Crawling the Web is very, very hard…

I’ve spent the past couple of weeks trying to randomly select 300 websites from a There were only a couple of restrictions I placed on the selection:
  1. The website’s root URL not redirect the crawler to a URL that is on a different host. If it does, the new URL should replace the old website URL.
  2. The website’s root URL should not appear to be a splash page for a website on a different host or indicate that the website has moved to a different host. If it does, the new URL should replace the old website URL.
  3. The website should not have all of its contents blocked by robots.txt. If some directories are blocked, that’s ok.
  4. The website’s root URL should not have a noindex/nofollow meta tag which would prevent a crawler from grabbing anything else on the website.
  5. The website should not have any more than 10K resources.

The restrictions seem very straightforward, but in practice they are very time consuming to enforce. Requirement 2 requires me to manually visit the site. Did I mention not all the sites are in English? That makes it even more difficult. Requirement 3 means I have to manually examine the robots.txt. Req. 4 requires manually examination of the root page, and req. 5 means I have to waste several days crawling a site before I know if it is too large or not.

I guess I could build a tool for req 3 and 4, but I’m not in the mood.

Anyway, I ended up making about 50 replacements (at least) and starting my crawls over again. Now I finally have 300 websites that meet my requirements.
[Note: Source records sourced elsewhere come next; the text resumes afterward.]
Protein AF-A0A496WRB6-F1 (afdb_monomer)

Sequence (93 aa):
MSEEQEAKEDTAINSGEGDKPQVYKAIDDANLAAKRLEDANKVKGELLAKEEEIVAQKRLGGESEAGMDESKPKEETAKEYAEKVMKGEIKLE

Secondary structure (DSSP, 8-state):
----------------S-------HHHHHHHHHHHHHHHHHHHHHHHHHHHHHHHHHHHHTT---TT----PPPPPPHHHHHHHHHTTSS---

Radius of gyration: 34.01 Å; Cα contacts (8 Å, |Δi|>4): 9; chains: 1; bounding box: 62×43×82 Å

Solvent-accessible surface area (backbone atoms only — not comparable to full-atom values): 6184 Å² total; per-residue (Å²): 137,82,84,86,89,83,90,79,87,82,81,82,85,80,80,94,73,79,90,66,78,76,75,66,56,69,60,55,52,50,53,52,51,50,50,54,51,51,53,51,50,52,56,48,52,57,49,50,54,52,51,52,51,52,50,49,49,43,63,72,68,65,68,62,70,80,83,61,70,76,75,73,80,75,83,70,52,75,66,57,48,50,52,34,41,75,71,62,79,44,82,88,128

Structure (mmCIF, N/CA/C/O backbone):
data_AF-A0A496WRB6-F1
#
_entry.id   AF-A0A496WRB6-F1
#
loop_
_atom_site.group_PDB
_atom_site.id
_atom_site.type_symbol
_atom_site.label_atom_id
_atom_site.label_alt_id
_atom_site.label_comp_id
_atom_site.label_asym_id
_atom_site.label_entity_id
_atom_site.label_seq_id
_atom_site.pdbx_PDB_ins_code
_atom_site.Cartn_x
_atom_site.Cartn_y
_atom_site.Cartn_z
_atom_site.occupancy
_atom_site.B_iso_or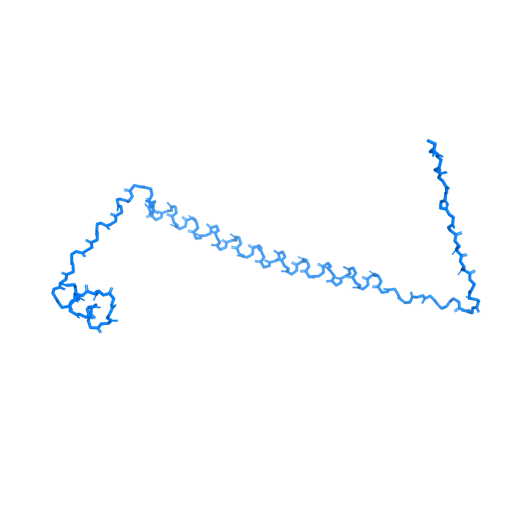_equiv
_atom_site.auth_seq_id
_atom_site.auth_comp_id
_atom_site.auth_asym_id
_atom_site.auth_atom_id
_atom_site.pdbx_PDB_model_num
ATOM 1 N N . MET A 1 1 ? -19.865 2.262 -57.831 1.00 35.84 1 MET A N 1
ATOM 2 C CA . MET A 1 1 ? -18.726 2.285 -58.764 1.00 35.84 1 MET A CA 1
ATOM 3 C C . MET A 1 1 ? -17.570 2.894 -57.972 1.00 35.84 1 MET A C 1
ATOM 5 O O . MET A 1 1 ? -17.373 4.094 -58.063 1.00 35.84 1 MET A O 1
ATOM 9 N N . SER A 1 2 ? -17.070 2.261 -56.906 1.00 42.97 2 SER A N 1
ATOM 10 C CA . SER A 1 2 ? -16.388 0.949 -56.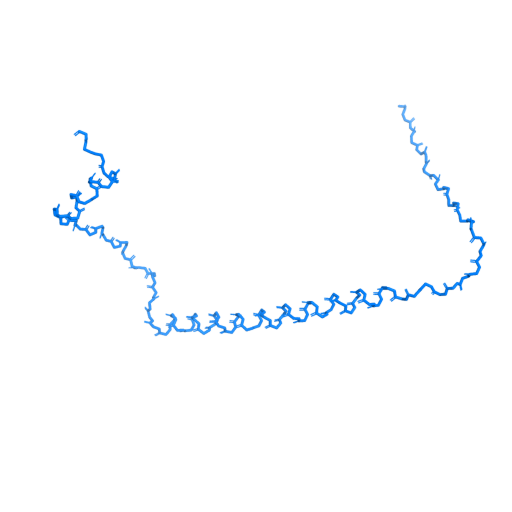801 1.00 42.97 2 SER A CA 1
ATOM 11 C C . SER A 1 2 ? -14.933 1.018 -57.276 1.00 42.97 2 SER A C 1
ATOM 13 O O . SER A 1 2 ? -14.702 1.636 -58.307 1.00 42.97 2 SER A O 1
ATOM 15 N N . GLU A 1 3 ? -14.059 0.320 -56.527 1.00 41.56 3 GLU A N 1
ATOM 16 C CA . GLU A 1 3 ? -12.604 0.061 -56.705 1.00 41.56 3 GLU A CA 1
ATOM 17 C C . GLU A 1 3 ? -11.709 1.145 -56.064 1.00 41.56 3 GLU A C 1
ATOM 19 O O . GLU A 1 3 ? -11.684 2.279 -56.521 1.00 41.56 3 GLU A O 1
ATOM 24 N N . GLU A 1 4 ? -11.095 0.996 -54.880 1.00 45.97 4 GLU A N 1
ATOM 25 C CA . GLU A 1 4 ? -10.301 -0.077 -54.229 1.00 45.97 4 GLU A CA 1
ATOM 26 C C . GLU A 1 4 ? -8.873 -0.254 -54.797 1.00 45.97 4 GLU A C 1
ATOM 28 O O . GLU A 1 4 ? -8.704 -0.429 -55.997 1.00 45.97 4 GLU A O 1
ATOM 33 N N . GLN A 1 5 ? -7.893 -0.289 -53.869 1.00 44.31 5 GLN A N 1
ATOM 34 C CA . GLN A 1 5 ? -6.479 -0.724 -53.991 1.00 44.31 5 GLN A CA 1
ATOM 35 C C . GLN A 1 5 ? -5.482 0.331 -54.542 1.00 44.31 5 GLN A C 1
ATOM 37 O O . GLN A 1 5 ? -5.803 1.096 -55.434 1.00 44.31 5 GLN A O 1
ATOM 42 N N . GLU A 1 6 ? -4.244 0.495 -54.056 1.00 39.50 6 GLU A N 1
ATOM 43 C CA . GLU A 1 6 ? -3.365 -0.391 -53.285 1.00 39.50 6 GLU A CA 1
ATOM 44 C C . GLU A 1 6 ? -2.188 0.424 -52.690 1.00 39.50 6 GLU A C 1
ATOM 46 O O . GLU A 1 6 ? -1.702 1.373 -53.306 1.00 39.50 6 GLU A O 1
ATOM 51 N N . ALA A 1 7 ? -1.709 0.034 -51.507 1.00 47.56 7 ALA A N 1
ATOM 52 C CA . ALA A 1 7 ? -0.474 0.519 -50.892 1.00 47.56 7 ALA A CA 1
ATOM 53 C C . ALA A 1 7 ? 0.752 -0.225 -51.454 1.00 47.56 7 ALA A C 1
ATOM 55 O O . ALA A 1 7 ? 0.712 -1.451 -51.516 1.00 47.56 7 ALA A O 1
ATOM 56 N N . LYS A 1 8 ? 1.840 0.490 -51.791 1.00 43.69 8 LYS A N 1
ATOM 57 C CA . LYS A 1 8 ? 3.227 -0.020 -51.948 1.00 43.69 8 LYS A CA 1
ATOM 58 C C . LYS A 1 8 ? 4.175 1.115 -51.533 1.00 43.69 8 LYS A C 1
ATOM 60 O O . LYS A 1 8 ? 4.127 2.180 -52.132 1.00 43.69 8 LYS A O 1
ATOM 65 N N . GLU A 1 9 ? 4.720 1.099 -50.316 1.00 44.69 9 GLU A N 1
ATOM 66 C CA . GLU A 1 9 ? 6.063 0.586 -49.979 1.00 44.69 9 GLU A CA 1
ATOM 67 C C . GLU A 1 9 ? 7.175 1.096 -50.909 1.00 44.69 9 GLU A C 1
ATOM 69 O O . GLU A 1 9 ? 7.571 0.408 -51.841 1.00 44.69 9 GLU A O 1
ATOM 74 N N . ASP A 1 10 ? 7.738 2.263 -50.583 1.00 42.12 10 ASP A N 1
ATOM 75 C CA . ASP A 1 10 ? 9.085 2.640 -51.019 1.00 42.12 10 ASP A CA 1
ATOM 76 C C . ASP A 1 10 ? 10.047 2.468 -49.836 1.00 42.12 10 ASP A C 1
ATOM 78 O O . ASP A 1 10 ? 10.282 3.366 -49.024 1.00 42.12 10 ASP A O 1
ATOM 82 N N . THR A 1 11 ? 10.597 1.260 -49.716 1.00 43.62 11 THR A N 1
ATOM 83 C CA . THR A 1 11 ? 11.743 0.959 -48.855 1.00 43.62 11 THR A CA 1
ATOM 84 C C . THR A 1 11 ? 13.019 1.486 -49.513 1.00 43.62 11 THR A C 1
ATOM 86 O O . THR A 1 11 ? 13.757 0.768 -50.182 1.00 43.62 11 THR A O 1
ATOM 89 N N . ALA A 1 12 ? 13.317 2.768 -49.308 1.00 42.97 12 ALA A N 1
ATOM 90 C CA . ALA A 1 12 ? 14.611 3.334 -49.677 1.00 42.97 12 ALA A CA 1
ATOM 91 C C . ALA A 1 12 ? 15.672 2.977 -48.617 1.00 42.97 12 ALA A C 1
ATOM 93 O O . ALA A 1 12 ? 16.021 3.788 -47.760 1.00 42.97 12 ALA A O 1
ATOM 94 N N . ILE A 1 13 ? 16.194 1.748 -48.668 1.00 47.47 13 ILE A N 1
ATOM 95 C CA . ILE A 1 13 ? 17.421 1.370 -47.956 1.00 47.47 13 ILE A CA 1
ATOM 96 C C . ILE A 1 13 ? 18.594 1.600 -48.909 1.00 47.47 13 ILE A C 1
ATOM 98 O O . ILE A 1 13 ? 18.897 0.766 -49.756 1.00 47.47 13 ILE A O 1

In the past I’ve used Wget to do my crawling, but I’ve decided to use Heritrix since it has quite a few useful features missing from Wget. But Heritrix isn’t perfect. I made a suggestion that Heritrix show the number of URLs from each host remaining in the frontier when examining a crawl report:

Right now it is very difficult to tell if a host has been completely crawled or not. I would love to work on this myself, but I just don’t have the time right now. Maybe I'll get a student to work on this next time I'm teaching. ;)

The other difficulty with Heritrix is in extracting what you have crawled. I will need to write a script that will build an index into the ARC files so I can quickly extract data for a website. Since all the crawl data is merged into a series of ARC files, it is really difficult to throw away crawl data for a website you aren’t interested in. I could write a script to do it, but at this point it’s not worth my time.

Anyway, crawling is a very error-prone and difficult process, but I can’t wait to teach about it when I return to Harding! (I'm really getting the itch to get back in the classroom.)